Compliance and security

Despite the benefits, the ECB has implemented stringent security and compliance measures for non-bank PSPs to mitigate potential systemic risks. Companies must demonstrate compliance with high regulatory standards before being granted access to central bank payment systems. As with traditional banks, non-bank PSPs are responsible for ensuring they meet all legal and regulatory requirements.

To manage risk exposure, the ECB has imposed limits on the funds non-bank PSPs can hold in central bank accounts. These funds are restricted to settlement obligations, preventing fintech companies from using these accounts as substitutes for bank deposits. The ECB clarified that Target’s function remains focused on real-time interbank and customer payments in central bank money, and that the imposed limits are not designed to protect traditional banks from losing deposits.

No crypto companies

The ECB confirmed that crypto platforms will not be granted access to central bank payment systems. Cryptocurrency firms will remain dependent on private banks for transaction processing, and digital asset exchanges will not be permitted to store customer funds in central bank accounts. This decision preserves the existing separation between the traditional financial system and the crypto sector.

Regulatory oversight

The changes promise faster and more cost-effective payments, but the ECB warned that non-bank PSPs must comply with strict limits on the funds they hold in central bank accounts. These accounts can only be used for payments, not for storing excess liquidity.
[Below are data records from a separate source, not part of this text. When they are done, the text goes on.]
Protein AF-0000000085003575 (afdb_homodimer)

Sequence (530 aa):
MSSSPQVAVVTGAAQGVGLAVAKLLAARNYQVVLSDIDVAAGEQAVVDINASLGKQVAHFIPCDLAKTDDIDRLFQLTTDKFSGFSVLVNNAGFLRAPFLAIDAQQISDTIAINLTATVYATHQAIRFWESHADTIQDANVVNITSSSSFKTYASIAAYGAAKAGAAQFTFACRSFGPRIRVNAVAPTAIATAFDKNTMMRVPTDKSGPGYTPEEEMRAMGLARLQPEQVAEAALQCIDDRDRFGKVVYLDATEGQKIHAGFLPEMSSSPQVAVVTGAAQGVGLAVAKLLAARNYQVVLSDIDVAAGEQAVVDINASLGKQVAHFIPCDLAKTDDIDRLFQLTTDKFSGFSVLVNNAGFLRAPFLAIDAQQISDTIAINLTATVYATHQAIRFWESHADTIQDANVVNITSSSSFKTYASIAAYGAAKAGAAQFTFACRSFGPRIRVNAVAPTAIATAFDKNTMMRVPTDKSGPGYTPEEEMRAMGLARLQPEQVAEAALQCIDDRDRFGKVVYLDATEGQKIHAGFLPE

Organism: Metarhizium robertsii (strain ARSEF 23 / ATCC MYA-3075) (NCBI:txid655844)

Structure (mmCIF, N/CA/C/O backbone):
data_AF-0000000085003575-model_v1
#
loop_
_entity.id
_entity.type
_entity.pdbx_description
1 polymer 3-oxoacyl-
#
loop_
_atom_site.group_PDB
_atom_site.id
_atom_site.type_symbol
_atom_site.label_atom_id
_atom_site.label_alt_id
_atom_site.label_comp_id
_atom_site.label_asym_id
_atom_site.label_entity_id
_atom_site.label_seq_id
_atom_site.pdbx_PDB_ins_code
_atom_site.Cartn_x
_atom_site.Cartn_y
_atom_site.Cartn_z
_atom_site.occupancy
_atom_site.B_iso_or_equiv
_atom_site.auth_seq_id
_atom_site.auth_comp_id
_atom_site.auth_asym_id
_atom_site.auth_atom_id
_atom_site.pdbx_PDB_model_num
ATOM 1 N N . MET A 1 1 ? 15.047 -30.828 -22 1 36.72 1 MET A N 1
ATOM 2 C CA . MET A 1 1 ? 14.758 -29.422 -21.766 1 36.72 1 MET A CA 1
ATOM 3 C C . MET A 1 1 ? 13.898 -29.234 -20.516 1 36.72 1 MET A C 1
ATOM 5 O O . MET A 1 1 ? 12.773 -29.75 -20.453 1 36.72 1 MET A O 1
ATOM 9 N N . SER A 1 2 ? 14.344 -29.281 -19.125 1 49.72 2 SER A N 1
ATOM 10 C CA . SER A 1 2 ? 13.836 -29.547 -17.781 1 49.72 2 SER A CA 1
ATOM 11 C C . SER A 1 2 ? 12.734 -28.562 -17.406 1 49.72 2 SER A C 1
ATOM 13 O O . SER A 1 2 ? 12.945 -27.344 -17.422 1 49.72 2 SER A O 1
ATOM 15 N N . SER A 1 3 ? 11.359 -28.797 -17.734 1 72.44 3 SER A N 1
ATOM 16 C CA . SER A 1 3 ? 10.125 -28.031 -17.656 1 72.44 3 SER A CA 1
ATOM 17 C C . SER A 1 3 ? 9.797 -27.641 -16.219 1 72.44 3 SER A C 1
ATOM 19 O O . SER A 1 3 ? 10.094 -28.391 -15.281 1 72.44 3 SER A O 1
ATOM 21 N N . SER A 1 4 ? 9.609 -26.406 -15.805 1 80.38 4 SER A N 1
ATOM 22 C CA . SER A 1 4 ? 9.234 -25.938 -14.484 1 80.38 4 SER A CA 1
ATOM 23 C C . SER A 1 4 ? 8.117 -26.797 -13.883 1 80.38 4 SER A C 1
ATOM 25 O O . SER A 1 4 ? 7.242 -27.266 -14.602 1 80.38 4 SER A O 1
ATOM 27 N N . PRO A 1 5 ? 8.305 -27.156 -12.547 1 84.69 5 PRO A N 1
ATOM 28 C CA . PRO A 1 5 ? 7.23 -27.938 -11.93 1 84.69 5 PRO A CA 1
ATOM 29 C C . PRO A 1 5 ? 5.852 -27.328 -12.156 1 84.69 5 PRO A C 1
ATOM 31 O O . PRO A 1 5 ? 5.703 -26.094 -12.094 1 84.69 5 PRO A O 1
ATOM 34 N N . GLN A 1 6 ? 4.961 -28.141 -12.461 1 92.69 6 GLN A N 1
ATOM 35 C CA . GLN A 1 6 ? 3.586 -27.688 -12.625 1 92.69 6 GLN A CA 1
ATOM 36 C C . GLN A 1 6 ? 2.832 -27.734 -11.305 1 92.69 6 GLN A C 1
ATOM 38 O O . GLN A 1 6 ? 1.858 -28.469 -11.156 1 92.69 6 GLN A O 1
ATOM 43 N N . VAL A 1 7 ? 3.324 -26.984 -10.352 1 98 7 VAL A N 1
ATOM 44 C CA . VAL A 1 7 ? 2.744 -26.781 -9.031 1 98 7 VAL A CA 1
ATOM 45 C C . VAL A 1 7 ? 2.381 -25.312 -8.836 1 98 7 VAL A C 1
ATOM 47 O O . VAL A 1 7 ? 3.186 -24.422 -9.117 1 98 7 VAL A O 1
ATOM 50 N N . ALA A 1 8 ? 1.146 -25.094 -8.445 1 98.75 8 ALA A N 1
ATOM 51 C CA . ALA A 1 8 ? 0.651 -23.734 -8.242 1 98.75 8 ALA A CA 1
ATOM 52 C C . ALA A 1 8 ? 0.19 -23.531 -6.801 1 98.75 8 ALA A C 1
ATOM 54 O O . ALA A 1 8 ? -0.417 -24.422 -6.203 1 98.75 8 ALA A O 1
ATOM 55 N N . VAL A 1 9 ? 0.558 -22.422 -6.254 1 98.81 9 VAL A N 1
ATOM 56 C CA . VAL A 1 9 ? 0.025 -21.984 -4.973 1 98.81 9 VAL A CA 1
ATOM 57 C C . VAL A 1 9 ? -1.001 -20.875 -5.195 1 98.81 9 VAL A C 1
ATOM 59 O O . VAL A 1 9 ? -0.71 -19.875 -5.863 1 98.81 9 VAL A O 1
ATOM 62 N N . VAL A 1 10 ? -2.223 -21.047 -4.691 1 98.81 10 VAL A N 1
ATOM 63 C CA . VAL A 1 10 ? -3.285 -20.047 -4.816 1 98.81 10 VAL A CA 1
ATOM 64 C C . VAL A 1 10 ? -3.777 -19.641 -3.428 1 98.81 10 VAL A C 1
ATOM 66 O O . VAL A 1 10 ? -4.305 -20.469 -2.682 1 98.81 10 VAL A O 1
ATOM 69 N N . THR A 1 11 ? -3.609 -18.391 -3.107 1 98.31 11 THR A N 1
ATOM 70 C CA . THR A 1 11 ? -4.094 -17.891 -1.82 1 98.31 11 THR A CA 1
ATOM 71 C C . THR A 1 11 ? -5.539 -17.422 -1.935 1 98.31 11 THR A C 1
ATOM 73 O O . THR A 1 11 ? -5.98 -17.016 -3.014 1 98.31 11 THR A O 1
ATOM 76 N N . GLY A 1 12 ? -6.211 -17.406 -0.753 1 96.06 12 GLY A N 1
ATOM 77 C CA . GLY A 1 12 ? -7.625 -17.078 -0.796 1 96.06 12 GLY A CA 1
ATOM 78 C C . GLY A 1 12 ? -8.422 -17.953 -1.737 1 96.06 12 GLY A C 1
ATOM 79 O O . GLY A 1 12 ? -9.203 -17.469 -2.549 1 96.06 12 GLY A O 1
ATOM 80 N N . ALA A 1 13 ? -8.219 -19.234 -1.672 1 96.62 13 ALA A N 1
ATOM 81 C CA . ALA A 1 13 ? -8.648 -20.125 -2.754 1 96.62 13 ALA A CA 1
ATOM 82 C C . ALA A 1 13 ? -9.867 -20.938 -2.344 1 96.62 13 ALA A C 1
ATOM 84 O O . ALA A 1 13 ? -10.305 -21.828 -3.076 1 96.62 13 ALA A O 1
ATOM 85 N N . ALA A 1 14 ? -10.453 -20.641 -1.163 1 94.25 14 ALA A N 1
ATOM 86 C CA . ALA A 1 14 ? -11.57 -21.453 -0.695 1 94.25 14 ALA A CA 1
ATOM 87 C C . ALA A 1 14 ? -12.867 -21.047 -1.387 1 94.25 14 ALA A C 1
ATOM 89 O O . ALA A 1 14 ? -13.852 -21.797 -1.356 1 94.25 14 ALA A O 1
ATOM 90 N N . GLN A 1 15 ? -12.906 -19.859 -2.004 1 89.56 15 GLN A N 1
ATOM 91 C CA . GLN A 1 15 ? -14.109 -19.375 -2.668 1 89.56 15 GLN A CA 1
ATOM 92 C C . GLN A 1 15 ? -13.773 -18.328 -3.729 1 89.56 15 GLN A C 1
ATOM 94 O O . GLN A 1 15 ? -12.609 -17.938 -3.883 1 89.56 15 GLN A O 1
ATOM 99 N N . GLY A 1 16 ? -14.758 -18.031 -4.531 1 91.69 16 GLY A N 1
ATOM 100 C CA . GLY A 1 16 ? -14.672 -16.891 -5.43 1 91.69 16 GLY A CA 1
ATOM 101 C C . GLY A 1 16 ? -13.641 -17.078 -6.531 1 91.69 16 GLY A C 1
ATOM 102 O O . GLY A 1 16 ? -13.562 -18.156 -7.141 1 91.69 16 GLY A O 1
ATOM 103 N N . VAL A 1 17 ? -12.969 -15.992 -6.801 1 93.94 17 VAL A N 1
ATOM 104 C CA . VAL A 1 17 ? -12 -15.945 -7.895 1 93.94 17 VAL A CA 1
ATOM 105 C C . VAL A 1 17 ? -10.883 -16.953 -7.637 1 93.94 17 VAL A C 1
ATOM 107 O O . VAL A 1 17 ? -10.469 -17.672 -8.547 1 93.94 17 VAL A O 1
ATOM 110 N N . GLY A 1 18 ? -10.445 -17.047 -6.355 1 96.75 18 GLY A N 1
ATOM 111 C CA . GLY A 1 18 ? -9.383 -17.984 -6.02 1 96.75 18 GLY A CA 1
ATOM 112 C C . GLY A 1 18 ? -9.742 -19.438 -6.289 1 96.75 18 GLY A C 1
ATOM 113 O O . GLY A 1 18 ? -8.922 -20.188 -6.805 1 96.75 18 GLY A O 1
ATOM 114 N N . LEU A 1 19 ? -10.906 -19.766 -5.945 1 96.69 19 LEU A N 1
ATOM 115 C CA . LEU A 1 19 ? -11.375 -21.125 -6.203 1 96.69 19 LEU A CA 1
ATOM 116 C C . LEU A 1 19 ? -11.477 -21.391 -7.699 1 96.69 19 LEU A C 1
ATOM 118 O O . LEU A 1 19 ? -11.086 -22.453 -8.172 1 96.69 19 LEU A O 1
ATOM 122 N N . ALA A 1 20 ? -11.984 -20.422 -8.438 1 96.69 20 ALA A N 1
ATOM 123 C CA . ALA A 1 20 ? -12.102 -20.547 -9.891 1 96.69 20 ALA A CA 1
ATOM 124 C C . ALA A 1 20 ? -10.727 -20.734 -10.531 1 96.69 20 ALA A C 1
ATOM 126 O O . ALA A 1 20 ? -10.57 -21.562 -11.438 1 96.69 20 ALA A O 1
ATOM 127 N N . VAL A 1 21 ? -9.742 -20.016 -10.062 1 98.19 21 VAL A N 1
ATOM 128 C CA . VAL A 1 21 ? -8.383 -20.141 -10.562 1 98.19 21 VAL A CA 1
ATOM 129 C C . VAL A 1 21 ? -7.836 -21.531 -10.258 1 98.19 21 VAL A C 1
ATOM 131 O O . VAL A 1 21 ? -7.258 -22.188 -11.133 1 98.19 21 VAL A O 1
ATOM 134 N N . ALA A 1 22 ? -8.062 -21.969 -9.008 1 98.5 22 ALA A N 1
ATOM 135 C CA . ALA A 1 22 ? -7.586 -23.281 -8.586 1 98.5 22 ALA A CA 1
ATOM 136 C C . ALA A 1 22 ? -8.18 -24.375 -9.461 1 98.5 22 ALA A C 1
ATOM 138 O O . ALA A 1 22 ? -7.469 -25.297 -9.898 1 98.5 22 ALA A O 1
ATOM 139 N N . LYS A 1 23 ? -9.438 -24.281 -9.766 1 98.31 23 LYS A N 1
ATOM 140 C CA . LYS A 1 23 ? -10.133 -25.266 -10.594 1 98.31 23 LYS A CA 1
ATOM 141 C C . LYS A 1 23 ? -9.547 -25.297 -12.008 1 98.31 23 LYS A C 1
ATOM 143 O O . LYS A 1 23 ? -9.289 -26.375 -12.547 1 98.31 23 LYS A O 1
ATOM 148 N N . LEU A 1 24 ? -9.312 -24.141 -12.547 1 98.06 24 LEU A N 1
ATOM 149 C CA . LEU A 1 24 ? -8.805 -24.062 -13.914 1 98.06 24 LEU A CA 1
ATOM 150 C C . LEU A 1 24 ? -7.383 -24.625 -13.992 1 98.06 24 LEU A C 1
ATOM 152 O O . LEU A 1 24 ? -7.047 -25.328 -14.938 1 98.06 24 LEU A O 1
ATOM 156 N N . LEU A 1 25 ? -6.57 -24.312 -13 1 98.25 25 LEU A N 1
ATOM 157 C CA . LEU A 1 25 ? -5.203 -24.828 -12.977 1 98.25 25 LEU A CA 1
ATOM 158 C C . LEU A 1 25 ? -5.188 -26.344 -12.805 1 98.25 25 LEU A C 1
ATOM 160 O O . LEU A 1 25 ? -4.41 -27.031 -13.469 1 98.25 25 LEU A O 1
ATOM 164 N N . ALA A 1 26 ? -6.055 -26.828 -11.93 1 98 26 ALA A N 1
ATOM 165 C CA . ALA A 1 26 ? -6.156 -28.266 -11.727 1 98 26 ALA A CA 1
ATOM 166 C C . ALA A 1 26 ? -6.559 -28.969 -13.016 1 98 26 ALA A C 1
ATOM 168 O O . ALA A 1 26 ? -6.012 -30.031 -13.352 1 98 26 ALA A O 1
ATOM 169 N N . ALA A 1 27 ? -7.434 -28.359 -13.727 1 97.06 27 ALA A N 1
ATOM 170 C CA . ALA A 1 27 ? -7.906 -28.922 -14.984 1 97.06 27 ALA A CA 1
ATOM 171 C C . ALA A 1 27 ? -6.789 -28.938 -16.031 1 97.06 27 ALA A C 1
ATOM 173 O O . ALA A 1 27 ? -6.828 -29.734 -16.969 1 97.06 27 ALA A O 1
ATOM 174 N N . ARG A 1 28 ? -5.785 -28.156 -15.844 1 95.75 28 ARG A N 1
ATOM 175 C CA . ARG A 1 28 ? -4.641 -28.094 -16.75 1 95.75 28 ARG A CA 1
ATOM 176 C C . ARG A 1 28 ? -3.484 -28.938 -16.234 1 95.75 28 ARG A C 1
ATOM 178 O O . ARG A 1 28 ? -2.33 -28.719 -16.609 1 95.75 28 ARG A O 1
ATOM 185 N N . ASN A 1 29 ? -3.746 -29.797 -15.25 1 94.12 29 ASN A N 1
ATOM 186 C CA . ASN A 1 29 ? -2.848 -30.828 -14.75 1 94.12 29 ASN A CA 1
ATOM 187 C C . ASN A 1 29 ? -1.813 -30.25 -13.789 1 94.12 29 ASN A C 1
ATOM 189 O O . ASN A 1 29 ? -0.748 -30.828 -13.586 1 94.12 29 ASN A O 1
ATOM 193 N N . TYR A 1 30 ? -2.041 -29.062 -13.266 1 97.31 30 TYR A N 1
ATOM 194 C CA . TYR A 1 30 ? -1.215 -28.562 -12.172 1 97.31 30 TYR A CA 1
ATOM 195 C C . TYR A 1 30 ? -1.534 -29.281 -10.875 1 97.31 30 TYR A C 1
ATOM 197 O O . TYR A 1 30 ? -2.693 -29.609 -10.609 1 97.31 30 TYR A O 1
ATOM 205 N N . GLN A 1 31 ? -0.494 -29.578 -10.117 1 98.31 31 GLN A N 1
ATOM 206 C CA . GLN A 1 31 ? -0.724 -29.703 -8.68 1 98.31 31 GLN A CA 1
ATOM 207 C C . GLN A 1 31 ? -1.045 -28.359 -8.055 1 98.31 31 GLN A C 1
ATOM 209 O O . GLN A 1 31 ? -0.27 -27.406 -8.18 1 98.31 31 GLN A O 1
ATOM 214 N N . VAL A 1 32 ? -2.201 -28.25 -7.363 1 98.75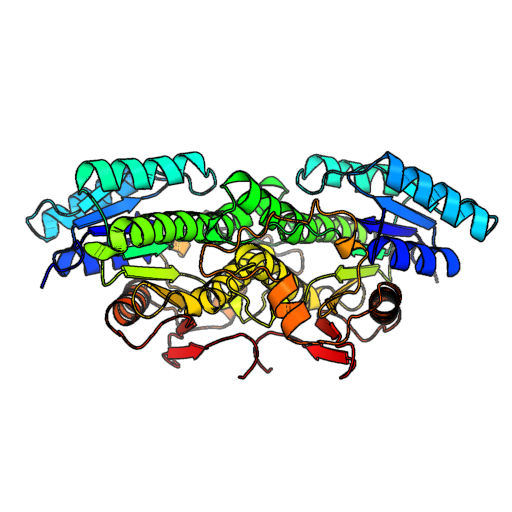 32 VAL A N 1
ATOM 215 C CA . VAL A 1 32 ? -2.637 -26.953 -6.887 1 98.75 32 VAL A CA 1
ATOM 216 C C . VAL A 1 32 ? -2.721 -26.953 -5.359 1 98.75 32 VAL A C 1
ATOM 218 O O . VAL A 1 32 ? -3.445 -27.766 -4.777 1 98.75 32 VAL A O 1
ATOM 221 N N . VAL A 1 33 ? -1.957 -26.141 -4.742 1 98.81 33 VAL A N 1
ATOM 222 C CA . VAL A 1 33 ? -2.045 -25.922 -3.303 1 98.81 33 VAL A CA 1
ATOM 223 C C . VAL A 1 33 ? -2.971 -24.734 -3.021 1 98.81 33 VAL A C 1
ATOM 225 O O . VAL A 1 33 ? -2.607 -23.578 -3.271 1 98.81 33 VAL A O 1
ATOM 228 N N . LEU A 1 34 ? -4.195 -25.047 -2.521 1 98.62 34 LEU A N 1
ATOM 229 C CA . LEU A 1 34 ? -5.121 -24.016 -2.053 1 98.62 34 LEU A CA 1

The ECB clarified in the decision that firms exceeding their permitted holdings will face penalties, including fines, “at the rate of 0.03% on the total amount in excess of the maximum holding amount held on all accounts by the non-bank PSP at the end of the business day in each payment system operated by the relevant Eurosystem central bank, and an additional daily penalty of €1,000 for each day of non-compliance,” and potential exclusion from the system for repeated non-compliance.

Outlook

For consumers, these changes are expected to lead to faster and more seamless digital payments. As fintech firms enter the central bank system, competitive pricing models may encourage traditional banks to lower their transaction fees. The increased involvement of fintechs could also promote greater financial inclusion, particularly for users who prefer digital payment solutions over conventional banking services.

The ECB did not provide any comment for this article.